■ YOUR TASK
Reproduce the first line of the entries that follow and each later line, word for word, ending with the one containing "ATOM 39 N N".

■ THE DATA

▼

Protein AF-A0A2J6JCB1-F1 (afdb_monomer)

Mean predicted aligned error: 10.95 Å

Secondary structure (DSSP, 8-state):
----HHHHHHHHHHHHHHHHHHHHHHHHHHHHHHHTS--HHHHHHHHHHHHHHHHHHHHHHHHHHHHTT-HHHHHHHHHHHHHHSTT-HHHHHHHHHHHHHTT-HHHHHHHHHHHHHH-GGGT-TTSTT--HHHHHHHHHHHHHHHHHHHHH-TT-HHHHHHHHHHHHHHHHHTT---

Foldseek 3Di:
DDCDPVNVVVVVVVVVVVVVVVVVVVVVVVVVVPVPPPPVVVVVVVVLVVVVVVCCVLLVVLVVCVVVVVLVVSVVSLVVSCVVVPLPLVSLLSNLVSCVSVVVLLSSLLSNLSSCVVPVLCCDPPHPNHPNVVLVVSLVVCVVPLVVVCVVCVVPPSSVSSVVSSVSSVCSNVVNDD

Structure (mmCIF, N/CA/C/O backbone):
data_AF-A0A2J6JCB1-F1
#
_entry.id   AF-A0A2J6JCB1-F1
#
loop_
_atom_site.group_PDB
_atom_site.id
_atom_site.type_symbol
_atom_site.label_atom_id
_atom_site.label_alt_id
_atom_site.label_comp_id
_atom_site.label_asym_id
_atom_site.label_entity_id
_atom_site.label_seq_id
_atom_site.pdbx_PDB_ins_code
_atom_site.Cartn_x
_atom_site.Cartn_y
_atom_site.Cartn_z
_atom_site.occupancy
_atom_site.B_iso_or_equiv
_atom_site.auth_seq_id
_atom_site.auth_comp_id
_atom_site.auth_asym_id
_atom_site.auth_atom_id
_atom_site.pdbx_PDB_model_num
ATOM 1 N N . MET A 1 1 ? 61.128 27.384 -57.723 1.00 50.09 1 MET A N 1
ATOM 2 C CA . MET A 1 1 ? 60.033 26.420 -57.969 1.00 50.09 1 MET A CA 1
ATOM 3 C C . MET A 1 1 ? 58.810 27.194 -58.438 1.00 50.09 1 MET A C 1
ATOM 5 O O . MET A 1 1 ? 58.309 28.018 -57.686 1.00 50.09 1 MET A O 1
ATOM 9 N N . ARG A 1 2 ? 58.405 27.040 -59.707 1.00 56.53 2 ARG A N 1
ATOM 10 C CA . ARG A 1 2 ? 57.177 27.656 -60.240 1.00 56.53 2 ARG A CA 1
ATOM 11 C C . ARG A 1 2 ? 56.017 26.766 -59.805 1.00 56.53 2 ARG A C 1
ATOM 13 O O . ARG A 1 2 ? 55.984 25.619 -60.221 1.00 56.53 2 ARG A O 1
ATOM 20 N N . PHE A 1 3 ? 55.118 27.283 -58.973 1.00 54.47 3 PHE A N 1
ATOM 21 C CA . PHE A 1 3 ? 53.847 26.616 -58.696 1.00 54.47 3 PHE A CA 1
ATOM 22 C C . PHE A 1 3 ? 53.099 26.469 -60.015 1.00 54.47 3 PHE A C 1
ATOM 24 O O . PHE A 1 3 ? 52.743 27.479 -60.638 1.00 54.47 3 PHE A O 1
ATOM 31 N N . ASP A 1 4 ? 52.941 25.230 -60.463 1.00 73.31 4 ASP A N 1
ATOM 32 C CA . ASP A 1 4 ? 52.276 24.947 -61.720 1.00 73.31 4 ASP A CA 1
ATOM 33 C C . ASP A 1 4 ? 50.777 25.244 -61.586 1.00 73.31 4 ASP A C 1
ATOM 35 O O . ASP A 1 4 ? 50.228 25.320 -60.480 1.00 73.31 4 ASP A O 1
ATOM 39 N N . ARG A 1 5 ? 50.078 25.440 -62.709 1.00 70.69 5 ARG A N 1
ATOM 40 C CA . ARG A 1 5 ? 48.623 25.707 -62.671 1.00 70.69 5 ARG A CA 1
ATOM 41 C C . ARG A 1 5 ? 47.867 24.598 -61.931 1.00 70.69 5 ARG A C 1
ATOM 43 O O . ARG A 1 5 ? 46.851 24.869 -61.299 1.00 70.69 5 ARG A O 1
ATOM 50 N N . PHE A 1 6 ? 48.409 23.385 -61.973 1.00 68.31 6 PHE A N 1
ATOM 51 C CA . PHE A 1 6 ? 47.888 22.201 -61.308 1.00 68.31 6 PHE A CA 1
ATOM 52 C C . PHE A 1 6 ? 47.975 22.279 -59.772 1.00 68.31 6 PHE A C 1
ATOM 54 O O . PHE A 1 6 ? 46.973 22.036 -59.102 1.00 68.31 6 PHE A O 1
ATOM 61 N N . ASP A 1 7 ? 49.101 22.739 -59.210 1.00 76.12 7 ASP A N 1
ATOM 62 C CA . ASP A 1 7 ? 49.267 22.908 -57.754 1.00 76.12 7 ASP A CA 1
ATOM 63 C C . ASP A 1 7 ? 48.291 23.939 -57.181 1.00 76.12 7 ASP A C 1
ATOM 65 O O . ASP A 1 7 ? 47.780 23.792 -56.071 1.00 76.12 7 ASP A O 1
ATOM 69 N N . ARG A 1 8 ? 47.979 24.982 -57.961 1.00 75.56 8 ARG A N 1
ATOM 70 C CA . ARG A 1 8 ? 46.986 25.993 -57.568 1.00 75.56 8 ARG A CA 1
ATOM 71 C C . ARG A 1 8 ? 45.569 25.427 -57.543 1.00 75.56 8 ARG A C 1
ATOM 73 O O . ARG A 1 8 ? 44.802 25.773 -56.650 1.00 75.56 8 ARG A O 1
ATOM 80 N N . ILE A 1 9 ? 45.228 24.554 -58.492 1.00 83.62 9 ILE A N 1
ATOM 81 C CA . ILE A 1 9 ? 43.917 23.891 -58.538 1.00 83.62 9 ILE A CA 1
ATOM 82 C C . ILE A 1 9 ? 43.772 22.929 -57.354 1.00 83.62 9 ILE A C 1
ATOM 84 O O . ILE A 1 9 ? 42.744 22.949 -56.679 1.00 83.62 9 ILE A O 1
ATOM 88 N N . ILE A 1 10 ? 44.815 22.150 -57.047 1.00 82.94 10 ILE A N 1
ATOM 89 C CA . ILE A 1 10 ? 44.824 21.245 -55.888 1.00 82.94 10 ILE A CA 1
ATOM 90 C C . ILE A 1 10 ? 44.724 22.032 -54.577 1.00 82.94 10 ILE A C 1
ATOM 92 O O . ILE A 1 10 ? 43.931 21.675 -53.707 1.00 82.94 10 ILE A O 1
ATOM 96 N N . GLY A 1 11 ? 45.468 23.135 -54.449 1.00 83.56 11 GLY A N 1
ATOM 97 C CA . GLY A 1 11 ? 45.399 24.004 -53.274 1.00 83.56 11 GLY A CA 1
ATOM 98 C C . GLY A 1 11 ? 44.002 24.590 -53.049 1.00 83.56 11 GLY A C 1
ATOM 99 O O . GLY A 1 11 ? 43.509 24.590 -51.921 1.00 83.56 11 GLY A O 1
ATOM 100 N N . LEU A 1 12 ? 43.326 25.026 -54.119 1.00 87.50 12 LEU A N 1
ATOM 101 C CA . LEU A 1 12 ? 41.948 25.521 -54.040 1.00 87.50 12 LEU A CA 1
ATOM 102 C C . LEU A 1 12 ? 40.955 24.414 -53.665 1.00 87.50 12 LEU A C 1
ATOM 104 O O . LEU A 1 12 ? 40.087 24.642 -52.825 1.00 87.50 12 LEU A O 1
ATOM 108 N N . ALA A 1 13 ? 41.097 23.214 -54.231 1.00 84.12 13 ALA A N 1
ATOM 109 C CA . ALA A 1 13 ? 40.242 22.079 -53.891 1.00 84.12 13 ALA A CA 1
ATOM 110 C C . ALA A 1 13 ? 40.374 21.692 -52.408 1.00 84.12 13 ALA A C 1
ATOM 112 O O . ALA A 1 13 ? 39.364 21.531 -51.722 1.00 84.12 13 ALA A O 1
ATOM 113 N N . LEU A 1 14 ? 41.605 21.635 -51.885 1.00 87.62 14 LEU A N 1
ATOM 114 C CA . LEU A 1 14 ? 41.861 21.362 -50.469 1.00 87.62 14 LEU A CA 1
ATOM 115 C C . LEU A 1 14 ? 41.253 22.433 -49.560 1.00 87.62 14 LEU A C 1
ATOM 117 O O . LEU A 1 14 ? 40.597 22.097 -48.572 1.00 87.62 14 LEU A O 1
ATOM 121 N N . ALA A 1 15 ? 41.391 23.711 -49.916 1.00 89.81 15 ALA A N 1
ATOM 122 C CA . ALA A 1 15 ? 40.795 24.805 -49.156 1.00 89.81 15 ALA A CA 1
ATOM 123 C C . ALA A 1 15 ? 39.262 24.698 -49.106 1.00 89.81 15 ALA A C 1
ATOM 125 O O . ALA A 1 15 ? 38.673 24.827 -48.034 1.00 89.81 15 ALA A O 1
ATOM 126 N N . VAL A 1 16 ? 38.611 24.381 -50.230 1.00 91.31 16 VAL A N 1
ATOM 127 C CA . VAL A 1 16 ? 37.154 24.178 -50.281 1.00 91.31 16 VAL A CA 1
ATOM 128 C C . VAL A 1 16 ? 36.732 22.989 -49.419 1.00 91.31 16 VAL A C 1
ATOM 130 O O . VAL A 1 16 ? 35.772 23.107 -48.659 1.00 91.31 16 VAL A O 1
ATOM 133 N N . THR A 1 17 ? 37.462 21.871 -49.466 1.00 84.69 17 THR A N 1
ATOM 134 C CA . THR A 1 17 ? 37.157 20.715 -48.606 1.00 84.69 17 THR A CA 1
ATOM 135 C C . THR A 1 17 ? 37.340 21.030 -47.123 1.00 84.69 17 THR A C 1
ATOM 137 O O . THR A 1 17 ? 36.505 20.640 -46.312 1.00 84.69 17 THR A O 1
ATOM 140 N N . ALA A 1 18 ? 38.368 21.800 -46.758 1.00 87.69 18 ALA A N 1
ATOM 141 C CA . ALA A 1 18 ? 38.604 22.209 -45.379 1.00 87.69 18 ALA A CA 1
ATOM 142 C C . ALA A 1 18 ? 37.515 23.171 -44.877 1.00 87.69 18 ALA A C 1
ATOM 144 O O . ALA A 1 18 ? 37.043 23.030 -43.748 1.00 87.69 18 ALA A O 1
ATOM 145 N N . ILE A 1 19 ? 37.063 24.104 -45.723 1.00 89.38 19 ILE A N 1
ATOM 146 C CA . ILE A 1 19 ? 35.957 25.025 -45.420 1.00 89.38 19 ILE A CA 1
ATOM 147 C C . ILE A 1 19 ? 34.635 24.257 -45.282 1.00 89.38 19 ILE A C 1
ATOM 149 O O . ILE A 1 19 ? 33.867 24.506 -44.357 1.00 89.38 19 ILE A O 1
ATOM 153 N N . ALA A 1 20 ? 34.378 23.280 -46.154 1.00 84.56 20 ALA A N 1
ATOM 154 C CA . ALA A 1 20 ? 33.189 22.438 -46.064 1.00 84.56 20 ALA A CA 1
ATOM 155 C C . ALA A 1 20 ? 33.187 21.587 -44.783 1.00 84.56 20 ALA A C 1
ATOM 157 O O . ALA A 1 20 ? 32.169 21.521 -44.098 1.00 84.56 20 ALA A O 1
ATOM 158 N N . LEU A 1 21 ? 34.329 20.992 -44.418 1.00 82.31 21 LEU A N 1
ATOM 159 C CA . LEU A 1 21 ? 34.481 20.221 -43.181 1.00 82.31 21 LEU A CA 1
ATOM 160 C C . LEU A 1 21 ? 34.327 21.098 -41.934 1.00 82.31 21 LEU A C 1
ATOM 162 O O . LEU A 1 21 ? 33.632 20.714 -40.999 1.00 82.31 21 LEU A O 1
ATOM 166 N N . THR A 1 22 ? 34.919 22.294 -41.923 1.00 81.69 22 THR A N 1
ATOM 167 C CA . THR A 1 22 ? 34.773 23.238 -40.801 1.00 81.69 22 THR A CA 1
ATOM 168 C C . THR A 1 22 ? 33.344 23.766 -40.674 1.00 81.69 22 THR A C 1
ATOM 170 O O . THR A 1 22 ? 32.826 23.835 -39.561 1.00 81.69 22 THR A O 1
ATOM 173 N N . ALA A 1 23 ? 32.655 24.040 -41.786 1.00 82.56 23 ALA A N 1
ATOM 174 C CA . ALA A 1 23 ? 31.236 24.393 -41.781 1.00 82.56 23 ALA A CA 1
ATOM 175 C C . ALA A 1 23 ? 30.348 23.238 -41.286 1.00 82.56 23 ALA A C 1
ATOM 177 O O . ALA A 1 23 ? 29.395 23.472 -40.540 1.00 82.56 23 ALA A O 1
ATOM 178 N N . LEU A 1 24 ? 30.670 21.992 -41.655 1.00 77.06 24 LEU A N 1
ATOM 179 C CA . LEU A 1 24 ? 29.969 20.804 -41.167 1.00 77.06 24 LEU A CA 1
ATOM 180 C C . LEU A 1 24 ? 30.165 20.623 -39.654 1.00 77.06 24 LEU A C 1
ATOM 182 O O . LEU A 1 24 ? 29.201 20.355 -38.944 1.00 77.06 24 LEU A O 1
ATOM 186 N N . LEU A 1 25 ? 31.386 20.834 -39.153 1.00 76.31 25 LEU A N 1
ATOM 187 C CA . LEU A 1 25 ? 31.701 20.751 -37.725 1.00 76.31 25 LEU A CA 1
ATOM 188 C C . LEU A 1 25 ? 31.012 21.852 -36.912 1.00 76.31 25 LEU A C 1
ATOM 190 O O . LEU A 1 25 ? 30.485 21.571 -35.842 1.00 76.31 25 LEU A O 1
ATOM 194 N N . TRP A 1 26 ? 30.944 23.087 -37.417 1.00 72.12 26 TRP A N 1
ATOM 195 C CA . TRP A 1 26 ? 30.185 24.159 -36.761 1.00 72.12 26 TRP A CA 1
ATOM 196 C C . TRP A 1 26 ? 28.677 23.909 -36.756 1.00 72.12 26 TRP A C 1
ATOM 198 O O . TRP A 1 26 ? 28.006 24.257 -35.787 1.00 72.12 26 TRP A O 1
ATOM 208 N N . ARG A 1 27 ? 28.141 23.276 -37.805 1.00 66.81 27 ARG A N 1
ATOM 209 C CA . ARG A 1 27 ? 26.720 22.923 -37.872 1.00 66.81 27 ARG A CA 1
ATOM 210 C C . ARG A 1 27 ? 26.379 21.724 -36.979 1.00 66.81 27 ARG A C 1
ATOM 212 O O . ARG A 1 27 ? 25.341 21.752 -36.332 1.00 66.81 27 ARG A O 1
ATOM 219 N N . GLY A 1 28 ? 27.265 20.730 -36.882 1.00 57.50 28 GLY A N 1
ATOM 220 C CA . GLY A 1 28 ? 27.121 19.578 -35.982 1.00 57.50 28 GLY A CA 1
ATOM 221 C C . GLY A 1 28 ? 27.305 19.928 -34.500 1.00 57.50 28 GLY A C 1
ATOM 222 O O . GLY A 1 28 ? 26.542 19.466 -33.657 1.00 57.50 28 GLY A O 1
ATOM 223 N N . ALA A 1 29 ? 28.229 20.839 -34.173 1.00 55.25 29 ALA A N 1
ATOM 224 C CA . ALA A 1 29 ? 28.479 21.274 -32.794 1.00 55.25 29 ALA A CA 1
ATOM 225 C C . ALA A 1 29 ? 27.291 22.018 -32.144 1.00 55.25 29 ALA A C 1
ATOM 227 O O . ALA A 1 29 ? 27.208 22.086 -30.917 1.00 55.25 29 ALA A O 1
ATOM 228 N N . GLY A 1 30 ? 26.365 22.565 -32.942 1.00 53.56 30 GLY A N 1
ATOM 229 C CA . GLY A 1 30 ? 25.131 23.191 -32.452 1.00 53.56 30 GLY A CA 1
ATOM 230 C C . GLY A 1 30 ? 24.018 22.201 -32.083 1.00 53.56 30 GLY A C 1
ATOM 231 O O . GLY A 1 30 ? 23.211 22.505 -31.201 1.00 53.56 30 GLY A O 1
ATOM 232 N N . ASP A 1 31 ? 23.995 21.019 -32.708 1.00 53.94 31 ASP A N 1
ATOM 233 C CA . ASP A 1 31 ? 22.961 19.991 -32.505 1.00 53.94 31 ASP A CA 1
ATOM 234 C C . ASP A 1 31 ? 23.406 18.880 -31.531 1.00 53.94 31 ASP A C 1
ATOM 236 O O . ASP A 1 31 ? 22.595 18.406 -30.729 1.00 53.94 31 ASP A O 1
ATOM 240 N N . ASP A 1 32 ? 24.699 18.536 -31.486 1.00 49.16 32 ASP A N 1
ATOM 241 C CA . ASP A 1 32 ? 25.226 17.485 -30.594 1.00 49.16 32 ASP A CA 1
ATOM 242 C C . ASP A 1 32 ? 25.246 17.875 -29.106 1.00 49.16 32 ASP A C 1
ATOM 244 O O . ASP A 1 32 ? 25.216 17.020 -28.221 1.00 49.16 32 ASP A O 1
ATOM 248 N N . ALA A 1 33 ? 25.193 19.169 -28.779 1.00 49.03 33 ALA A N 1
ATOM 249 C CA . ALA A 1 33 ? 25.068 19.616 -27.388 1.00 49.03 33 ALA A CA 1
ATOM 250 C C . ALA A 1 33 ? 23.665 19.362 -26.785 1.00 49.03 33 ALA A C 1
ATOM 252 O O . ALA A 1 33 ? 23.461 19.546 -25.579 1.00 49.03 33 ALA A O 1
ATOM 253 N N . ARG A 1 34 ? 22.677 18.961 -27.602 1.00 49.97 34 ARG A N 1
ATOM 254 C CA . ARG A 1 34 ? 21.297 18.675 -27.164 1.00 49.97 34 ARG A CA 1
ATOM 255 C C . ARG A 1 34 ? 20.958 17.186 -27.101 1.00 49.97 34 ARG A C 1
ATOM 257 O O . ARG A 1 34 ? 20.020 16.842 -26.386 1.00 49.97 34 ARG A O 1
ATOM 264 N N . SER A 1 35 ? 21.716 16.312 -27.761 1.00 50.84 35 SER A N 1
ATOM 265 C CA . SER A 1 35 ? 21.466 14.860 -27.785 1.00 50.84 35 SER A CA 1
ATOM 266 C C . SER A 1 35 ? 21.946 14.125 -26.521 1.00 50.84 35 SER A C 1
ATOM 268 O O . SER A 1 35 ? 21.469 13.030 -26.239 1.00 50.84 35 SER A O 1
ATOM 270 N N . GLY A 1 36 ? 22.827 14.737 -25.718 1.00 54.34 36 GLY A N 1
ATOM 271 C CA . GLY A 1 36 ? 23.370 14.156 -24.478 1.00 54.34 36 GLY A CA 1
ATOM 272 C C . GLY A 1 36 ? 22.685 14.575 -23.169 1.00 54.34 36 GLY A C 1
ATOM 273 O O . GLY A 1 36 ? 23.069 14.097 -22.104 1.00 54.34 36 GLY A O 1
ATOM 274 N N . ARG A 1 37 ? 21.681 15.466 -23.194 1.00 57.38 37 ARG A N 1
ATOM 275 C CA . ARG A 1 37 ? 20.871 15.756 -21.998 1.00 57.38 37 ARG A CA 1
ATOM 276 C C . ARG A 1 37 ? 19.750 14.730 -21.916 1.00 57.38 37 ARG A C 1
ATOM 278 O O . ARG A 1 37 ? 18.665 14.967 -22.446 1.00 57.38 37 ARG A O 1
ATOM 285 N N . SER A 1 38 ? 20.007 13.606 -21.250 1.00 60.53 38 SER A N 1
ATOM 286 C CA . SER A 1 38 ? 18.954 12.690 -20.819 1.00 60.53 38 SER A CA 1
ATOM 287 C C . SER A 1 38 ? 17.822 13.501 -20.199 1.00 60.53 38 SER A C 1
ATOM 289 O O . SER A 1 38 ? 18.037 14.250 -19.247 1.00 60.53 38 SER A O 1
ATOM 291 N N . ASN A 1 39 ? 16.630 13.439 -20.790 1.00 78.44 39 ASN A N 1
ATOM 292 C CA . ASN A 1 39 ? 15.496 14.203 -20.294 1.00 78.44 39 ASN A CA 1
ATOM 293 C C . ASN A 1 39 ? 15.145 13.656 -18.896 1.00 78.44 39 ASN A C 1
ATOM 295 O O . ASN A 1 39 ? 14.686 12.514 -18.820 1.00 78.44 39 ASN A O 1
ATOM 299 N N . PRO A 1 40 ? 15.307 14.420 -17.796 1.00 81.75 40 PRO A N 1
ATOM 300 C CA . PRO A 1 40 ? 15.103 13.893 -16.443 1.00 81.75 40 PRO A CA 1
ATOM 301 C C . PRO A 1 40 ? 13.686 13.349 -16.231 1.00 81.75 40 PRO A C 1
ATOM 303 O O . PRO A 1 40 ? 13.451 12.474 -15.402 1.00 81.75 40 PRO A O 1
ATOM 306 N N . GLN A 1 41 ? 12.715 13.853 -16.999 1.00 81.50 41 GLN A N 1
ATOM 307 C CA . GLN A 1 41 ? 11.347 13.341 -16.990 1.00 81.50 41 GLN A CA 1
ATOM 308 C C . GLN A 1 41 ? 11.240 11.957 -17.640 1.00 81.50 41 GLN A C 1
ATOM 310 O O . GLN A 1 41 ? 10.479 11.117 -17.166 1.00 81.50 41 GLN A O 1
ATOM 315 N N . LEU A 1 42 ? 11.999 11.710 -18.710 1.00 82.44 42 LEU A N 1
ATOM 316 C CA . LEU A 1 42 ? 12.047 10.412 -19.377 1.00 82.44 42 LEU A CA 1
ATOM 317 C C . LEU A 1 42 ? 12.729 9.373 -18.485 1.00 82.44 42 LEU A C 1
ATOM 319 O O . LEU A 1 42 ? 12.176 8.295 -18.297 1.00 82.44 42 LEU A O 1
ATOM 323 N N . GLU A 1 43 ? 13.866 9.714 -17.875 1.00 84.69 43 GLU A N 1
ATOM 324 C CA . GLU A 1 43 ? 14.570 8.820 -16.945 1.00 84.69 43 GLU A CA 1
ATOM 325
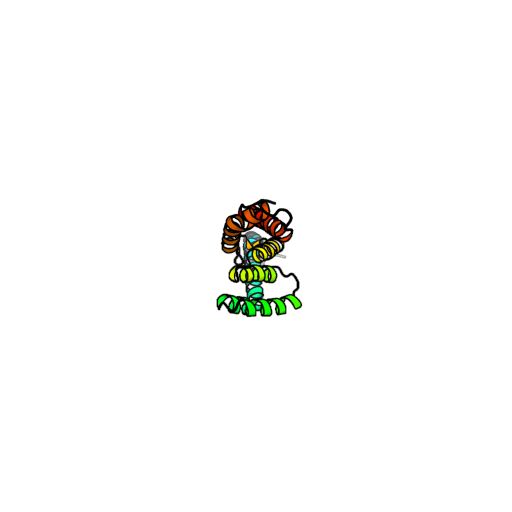 C C . GLU A 1 43 ? 13.689 8.431 -15.755 1.00 84.69 43 GLU A C 1
ATOM 327 O O . GLU A 1 43 ? 13.572 7.250 -15.432 1.00 84.69 43 GLU A O 1
ATOM 332 N N . LYS A 1 44 ? 12.993 9.403 -15.146 1.00 83.50 44 LYS A N 1
ATOM 333 C CA . LYS A 1 44 ? 12.041 9.135 -14.057 1.00 83.50 44 LYS A CA 1
ATOM 334 C C . LYS A 1 44 ? 10.923 8.188 -14.488 1.00 83.50 44 LYS A C 1
ATOM 336 O O . LYS A 1 44 ? 10.612 7.252 -13.756 1.00 83.50 44 LYS A O 1
ATOM 341 N N . ARG A 1 45 ? 10.336 8.400 -15.672 1.00 81.56 45 ARG A N 1
ATOM 342 C CA . ARG A 1 45 ? 9.286 7.519 -16.210 1.00 81.56 45 ARG A CA 1
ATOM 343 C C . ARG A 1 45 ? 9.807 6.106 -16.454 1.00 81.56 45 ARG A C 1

▲

■ RESPONSE
Protein AF-A0A2J6JCB1-F1 (afdb_monomer)

Mean predicted aligned error: 10.95 Å

Secondary structure (DSSP, 8-state):
----HHHHHHHHHHHHHHHHHHHHHHHHHHHHHHHTS--HHHHHHHHHHHHHHHHHHHHHHHHHHHHTT-HHHHHHHHHHHHHHSTT-HHHHHHHHHHHHHTT-HHHHHHHHHHHHHH-GGGT-TTSTT--HHHHHHHHHHHHHHHHHHHHH-TT-HHHHHHHHHHHHHHHHHTT---

Foldseek 3Di:
DDCDPVNVVVVVVVVVVVVVVVVVVVVVVVVVVPVPPPPVVVVVVVVLVVVVVVCCVLLVVLVVCVVVVVLVVSVVSLVVSCVVVPLPLVSLLSNLVSCVSVVVLLSSLLSNLSSCVVPVLCCDPPHPNHPNVVLVVSLVVCVVPLVVVCVVCVVPPSSVSSVVSSVSSVCSNVVNDD

Structure (mmCIF, N/CA/C/O backbone):
data_AF-A0A2J6JCB1-F1
#
_entry.id   AF-A0A2J6JCB1-F1
#
loop_
_atom_site.group_PDB
_atom_site.id
_atom_site.type_symbol
_atom_site.label_atom_id
_atom_site.label_alt_id
_atom_site.label_comp_id
_atom_site.label_asym_id
_atom_site.label_entity_id
_atom_site.label_seq_id
_atom_site.pdbx_PDB_ins_code
_atom_site.Cartn_x
_atom_site.Cartn_y
_atom_site.Cartn_z
_atom_site.occupancy
_atom_site.B_iso_or_equiv
_atom_site.auth_seq_id
_atom_site.auth_comp_id
_atom_site.auth_asym_id
_atom_site.auth_atom_id
_atom_site.pdbx_PDB_model_num
ATOM 1 N N . MET A 1 1 ? 61.128 27.384 -57.723 1.00 50.09 1 MET A N 1
ATOM 2 C CA . MET A 1 1 ? 60.033 26.420 -57.969 1.00 50.09 1 MET A CA 1
ATOM 3 C C . MET A 1 1 ? 58.810 27.194 -58.438 1.00 50.09 1 MET A C 1
ATOM 5 O O . MET A 1 1 ? 58.309 28.018 -57.686 1.00 50.09 1 MET A O 1
ATOM 9 N N . ARG A 1 2 ? 58.405 27.040 -59.707 1.00 56.53 2 ARG A N 1
ATOM 10 C CA . ARG A 1 2 ? 57.177 27.656 -60.240 1.00 56.53 2 ARG A CA 1
ATOM 11 C C . ARG A 1 2 ? 56.017 26.766 -59.805 1.00 56.53 2 ARG A C 1
ATOM 13 O O . ARG A 1 2 ? 55.984 25.619 -60.221 1.00 56.53 2 ARG A O 1
ATOM 20 N N . PHE A 1 3 ? 55.118 27.283 -58.973 1.00 54.47 3 PHE A N 1
ATOM 21 C CA . PHE A 1 3 ? 53.847 26.616 -58.696 1.00 54.47 3 PHE A CA 1
ATOM 22 C C . PHE A 1 3 ? 53.099 26.469 -60.015 1.00 54.47 3 PHE A C 1
ATOM 24 O O . PHE A 1 3 ? 52.743 27.479 -60.638 1.00 54.47 3 PHE A O 1
ATOM 31 N N . ASP A 1 4 ? 52.941 25.230 -60.463 1.00 73.31 4 ASP A N 1
ATOM 32 C CA . ASP A 1 4 ? 52.276 24.947 -61.720 1.00 73.31 4 ASP A CA 1
ATOM 33 C C . ASP A 1 4 ? 50.777 25.244 -61.586 1.00 73.31 4 ASP A C 1
ATOM 35 O O . ASP A 1 4 ? 50.228 25.320 -60.480 1.00 73.31 4 ASP A O 1
ATOM 39 N N . ARG A 1 5 ? 50.078 25.440 -62.709 1.00 70.69 5 ARG A N 1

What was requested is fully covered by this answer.